Le patron de la WTA, qui gère le circuit professionnel féminin de tennis, n'exclut pas de retirer les compétitions de Chine si Pékin ne fait pas la lumière sur la disparition de la championne Peng Shuai. Le monde du tennis est sans nouvelles de la joueuse depuis qu'elle a accusé début novembre un ancien haut responsable du régime communiste de l'avoir contrainte à un rapport sexuel.

Dans une interview jeudi à la chaîne CNN, le patron de la WTA, Steve Simon, a menacé de retirer de Chine les compétitions de tennis féminin, si le pays ne tire pas l'affaire au clair. "Nous sommes tout à fait prêts à retirer (de Chine) nos activités et à faire face à toutes les complications qui en découlent, a affirmé le patron du tennis féminin. Parce que c'est plus important que les affaires [...] les femmes doivent être respectées et non censurées."

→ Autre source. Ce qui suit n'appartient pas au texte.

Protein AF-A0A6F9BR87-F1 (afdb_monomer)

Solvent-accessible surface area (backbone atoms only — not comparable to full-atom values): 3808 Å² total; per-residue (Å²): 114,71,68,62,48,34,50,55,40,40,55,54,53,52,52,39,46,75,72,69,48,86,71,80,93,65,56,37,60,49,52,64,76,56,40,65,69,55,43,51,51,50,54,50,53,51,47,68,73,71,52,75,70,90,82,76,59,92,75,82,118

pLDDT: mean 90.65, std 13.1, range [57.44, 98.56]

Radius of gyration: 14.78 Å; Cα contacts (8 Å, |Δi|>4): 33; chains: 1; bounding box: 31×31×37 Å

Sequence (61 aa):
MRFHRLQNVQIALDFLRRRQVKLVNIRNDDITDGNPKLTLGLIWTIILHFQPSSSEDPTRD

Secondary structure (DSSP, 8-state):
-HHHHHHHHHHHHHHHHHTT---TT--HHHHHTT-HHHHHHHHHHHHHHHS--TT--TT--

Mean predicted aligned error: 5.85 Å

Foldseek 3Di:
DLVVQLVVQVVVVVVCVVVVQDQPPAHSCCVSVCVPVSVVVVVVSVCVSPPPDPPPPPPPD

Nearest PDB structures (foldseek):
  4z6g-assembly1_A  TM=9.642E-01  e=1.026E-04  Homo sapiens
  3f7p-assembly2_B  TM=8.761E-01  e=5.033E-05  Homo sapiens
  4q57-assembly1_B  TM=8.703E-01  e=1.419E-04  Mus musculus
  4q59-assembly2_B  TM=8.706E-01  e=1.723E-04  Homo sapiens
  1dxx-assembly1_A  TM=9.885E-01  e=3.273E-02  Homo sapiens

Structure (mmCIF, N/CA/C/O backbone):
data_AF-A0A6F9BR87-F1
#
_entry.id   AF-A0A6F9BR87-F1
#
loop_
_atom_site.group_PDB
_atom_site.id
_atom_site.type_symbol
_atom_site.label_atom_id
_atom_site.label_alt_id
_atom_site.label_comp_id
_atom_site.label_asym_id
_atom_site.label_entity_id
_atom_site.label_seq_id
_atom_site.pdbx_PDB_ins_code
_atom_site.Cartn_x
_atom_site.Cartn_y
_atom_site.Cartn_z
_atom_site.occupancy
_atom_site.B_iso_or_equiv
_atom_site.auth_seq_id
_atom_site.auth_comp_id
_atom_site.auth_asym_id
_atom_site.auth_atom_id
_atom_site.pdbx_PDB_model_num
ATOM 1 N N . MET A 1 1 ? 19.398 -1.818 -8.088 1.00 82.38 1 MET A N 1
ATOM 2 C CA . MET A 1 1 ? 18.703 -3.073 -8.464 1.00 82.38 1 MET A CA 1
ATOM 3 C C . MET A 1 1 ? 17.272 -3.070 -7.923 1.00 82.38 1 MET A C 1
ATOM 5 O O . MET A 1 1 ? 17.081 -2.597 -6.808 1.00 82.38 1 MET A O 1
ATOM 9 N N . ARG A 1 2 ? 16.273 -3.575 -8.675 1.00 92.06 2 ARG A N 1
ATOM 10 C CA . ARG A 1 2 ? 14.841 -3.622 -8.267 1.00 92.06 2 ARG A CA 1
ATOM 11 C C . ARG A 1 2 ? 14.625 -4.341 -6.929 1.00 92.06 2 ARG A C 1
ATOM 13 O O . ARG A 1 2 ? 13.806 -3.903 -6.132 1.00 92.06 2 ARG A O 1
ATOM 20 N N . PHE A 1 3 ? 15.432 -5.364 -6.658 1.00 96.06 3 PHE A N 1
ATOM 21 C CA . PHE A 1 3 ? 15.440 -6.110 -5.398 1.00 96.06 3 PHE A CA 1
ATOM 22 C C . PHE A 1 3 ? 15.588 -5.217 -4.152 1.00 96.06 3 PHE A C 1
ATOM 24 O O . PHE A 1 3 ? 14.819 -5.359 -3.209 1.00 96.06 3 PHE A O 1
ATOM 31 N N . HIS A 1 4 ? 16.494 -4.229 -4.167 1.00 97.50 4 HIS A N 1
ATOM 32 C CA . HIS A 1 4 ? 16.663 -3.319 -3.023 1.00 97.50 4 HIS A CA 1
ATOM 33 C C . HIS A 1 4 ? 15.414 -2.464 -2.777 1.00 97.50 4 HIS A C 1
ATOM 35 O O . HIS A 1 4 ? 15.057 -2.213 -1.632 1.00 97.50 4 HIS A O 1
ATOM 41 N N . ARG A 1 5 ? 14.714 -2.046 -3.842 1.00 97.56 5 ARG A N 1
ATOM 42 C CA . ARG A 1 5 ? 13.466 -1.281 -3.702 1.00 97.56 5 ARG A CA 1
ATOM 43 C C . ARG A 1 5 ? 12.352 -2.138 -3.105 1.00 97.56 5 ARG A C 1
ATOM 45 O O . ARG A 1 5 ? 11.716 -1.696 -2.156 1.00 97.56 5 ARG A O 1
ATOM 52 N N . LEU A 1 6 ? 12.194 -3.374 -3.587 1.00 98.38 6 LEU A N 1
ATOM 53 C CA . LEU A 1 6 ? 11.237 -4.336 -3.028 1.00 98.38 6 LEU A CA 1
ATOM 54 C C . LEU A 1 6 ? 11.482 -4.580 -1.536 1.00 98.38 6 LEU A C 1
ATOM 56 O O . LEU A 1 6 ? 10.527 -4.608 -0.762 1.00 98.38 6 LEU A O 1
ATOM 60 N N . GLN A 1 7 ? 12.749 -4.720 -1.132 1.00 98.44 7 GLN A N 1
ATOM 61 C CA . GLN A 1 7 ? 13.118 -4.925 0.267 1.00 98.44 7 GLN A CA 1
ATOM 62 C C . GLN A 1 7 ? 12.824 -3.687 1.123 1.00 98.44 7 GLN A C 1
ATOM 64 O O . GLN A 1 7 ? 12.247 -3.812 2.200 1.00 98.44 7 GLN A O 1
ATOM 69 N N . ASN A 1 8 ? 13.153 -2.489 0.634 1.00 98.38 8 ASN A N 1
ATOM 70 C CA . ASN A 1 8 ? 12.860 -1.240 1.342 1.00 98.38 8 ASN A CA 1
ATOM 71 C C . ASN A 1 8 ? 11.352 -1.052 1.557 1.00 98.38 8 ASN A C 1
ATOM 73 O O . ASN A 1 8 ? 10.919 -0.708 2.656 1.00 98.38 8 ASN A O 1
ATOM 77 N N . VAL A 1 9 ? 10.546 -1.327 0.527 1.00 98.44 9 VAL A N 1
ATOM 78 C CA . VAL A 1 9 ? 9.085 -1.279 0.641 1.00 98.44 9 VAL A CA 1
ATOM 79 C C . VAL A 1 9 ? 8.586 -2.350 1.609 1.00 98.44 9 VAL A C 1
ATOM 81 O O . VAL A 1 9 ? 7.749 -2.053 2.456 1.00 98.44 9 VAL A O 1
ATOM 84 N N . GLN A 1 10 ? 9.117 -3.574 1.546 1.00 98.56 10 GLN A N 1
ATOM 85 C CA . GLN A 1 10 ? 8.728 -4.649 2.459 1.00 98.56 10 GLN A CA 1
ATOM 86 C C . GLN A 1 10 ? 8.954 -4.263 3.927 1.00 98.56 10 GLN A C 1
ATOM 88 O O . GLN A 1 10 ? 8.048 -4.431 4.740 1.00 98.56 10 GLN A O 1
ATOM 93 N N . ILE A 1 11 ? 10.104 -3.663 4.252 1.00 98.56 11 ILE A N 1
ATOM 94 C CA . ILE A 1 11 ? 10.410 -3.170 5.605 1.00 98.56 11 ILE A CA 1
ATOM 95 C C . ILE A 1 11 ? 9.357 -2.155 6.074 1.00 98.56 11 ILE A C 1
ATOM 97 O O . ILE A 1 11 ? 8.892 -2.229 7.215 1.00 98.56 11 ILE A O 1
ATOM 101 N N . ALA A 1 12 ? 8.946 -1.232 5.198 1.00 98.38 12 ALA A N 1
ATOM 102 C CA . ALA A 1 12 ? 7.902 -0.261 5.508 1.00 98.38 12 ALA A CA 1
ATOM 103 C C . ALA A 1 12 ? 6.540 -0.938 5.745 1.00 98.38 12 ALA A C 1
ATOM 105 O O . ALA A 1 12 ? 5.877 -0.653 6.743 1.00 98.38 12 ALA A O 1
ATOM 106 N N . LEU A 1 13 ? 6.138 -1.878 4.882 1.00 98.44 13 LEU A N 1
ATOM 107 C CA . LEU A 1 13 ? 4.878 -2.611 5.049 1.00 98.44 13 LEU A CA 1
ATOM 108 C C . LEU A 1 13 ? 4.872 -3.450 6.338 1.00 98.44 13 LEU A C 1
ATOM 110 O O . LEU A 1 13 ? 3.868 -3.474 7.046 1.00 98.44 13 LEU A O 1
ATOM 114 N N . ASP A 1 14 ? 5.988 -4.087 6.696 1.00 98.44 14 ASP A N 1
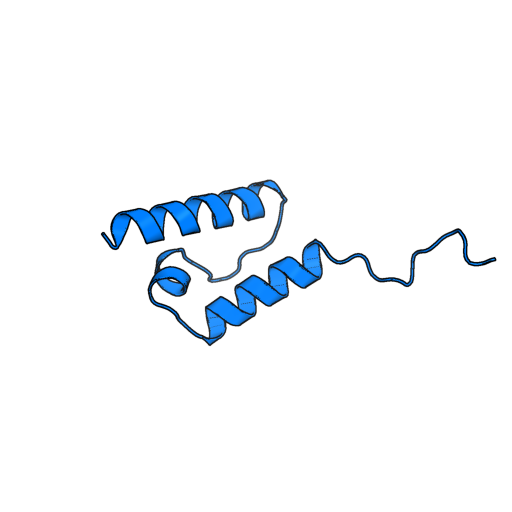ATOM 115 C CA . ASP A 1 14 ? 6.108 -4.867 7.935 1.00 98.44 14 ASP A CA 1
ATOM 116 C C . ASP A 1 14 ? 6.086 -3.995 9.189 1.00 98.44 14 ASP A C 1
ATOM 118 O O . ASP A 1 14 ? 5.538 -4.390 10.220 1.00 98.44 14 ASP A O 1
ATOM 122 N N . PHE A 1 15 ? 6.646 -2.788 9.126 1.00 98.31 15 PHE A N 1
ATOM 123 C CA . PHE A 1 15 ? 6.483 -1.805 10.194 1.00 98.31 15 PHE A CA 1
ATOM 124 C C . PHE A 1 15 ? 5.007 -1.437 10.404 1.00 98.31 15 PHE A C 1
ATOM 126 O O . PHE A 1 15 ? 4.529 -1.464 11.538 1.00 98.31 15 PHE A O 1
ATOM 133 N N . LEU A 1 16 ? 4.272 -1.159 9.325 1.00 98.00 16 LEU A N 1
ATOM 134 C CA . LEU A 1 16 ? 2.848 -0.820 9.396 1.00 98.00 16 LEU A CA 1
ATOM 135 C C . LEU A 1 16 ? 2.015 -1.987 9.952 1.00 98.00 16 LEU A C 1
ATOM 137 O O . LEU A 1 16 ? 1.198 -1.781 10.848 1.00 98.00 16 LEU A O 1
ATOM 141 N N . ARG A 1 17 ? 2.280 -3.2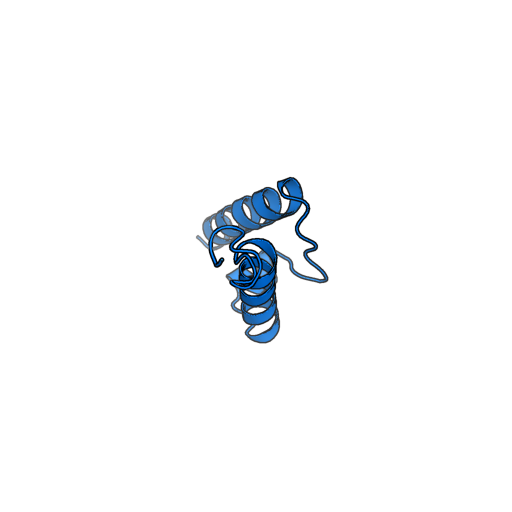29 9.522 1.00 97.31 17 ARG A N 1
ATOM 142 C CA . ARG A 1 17 ? 1.621 -4.426 10.084 1.00 97.31 17 ARG A CA 1
ATOM 143 C C . ARG A 1 17 ? 1.882 -4.582 11.581 1.00 97.31 17 ARG A C 1
ATOM 145 O O . ARG A 1 17 ? 0.952 -4.866 12.330 1.00 97.31 17 ARG A O 1
ATOM 152 N N . ARG A 1 18 ? 3.121 -4.351 12.037 1.00 98.06 18 ARG A N 1
ATOM 153 C CA . ARG A 1 18 ? 3.471 -4.380 13.472 1.00 98.06 18 ARG A CA 1
ATOM 154 C C . ARG A 1 18 ? 2.738 -3.310 14.284 1.00 98.06 18 ARG A C 1
ATOM 156 O O . ARG A 1 18 ? 2.455 -3.539 15.452 1.00 98.06 18 ARG A O 1
ATOM 163 N N . ARG A 1 19 ? 2.385 -2.181 13.664 1.00 96.44 19 ARG A N 1
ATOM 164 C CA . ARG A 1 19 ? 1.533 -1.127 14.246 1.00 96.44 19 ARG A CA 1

Peng Shuai, âgée de 35 ans, a accusé sur les réseaux sociaux l'ancien vice-Premier ministre Zhang Gaoli - qui a été de 2013 à 2018 l'un des sept hommes politiques les plus puissants de Chine - de l'avoir contrainte à une relation sexuelle avant d'en faire sa maîtresse. Cette accusation avait été brièvement postée le 2 novembre sur le compte officiel Weibo, équivalent chinois de Twitter, de la joueuse.

Les doutes sur un mail de Peng Shuai dévoilé à la télévision

La Chine avait très vite bloqué toute référence à ce message, dont il n'a pas été possible de confirmer s'il avait bien été écrit par Peng Shuai en personne. Depuis, la joueuse n'a pas directement communiqué ou fait d'apparition publique et Zhang Gaoli n'a jamais réagi publiquement à ces accusations.

Mercredi, la chaîne publique chinoise en langue anglaise CGTN avait dévoilé une capture d'écran d'un courriel attribué à Peng Shuai, que la joueuse chinoise aurait envoyé à la direction de la WTA. M. Simon avait lui-même fait part de ses doutes sur l'authenticité de ce message dans lequel la championne déclarait "fausses" ses accusations contre Zhang Gaoli. Interrogés à plusieurs reprises, les porte-parole du ministère chinois des Affaires étrangères ont dit tout ignorer de cette affaire et se sont refusé à tout commentaire en arguant qu'il ne s'agissait pas d'un dossier diplomatique. L'affaire est censurée sur l'internet chinois.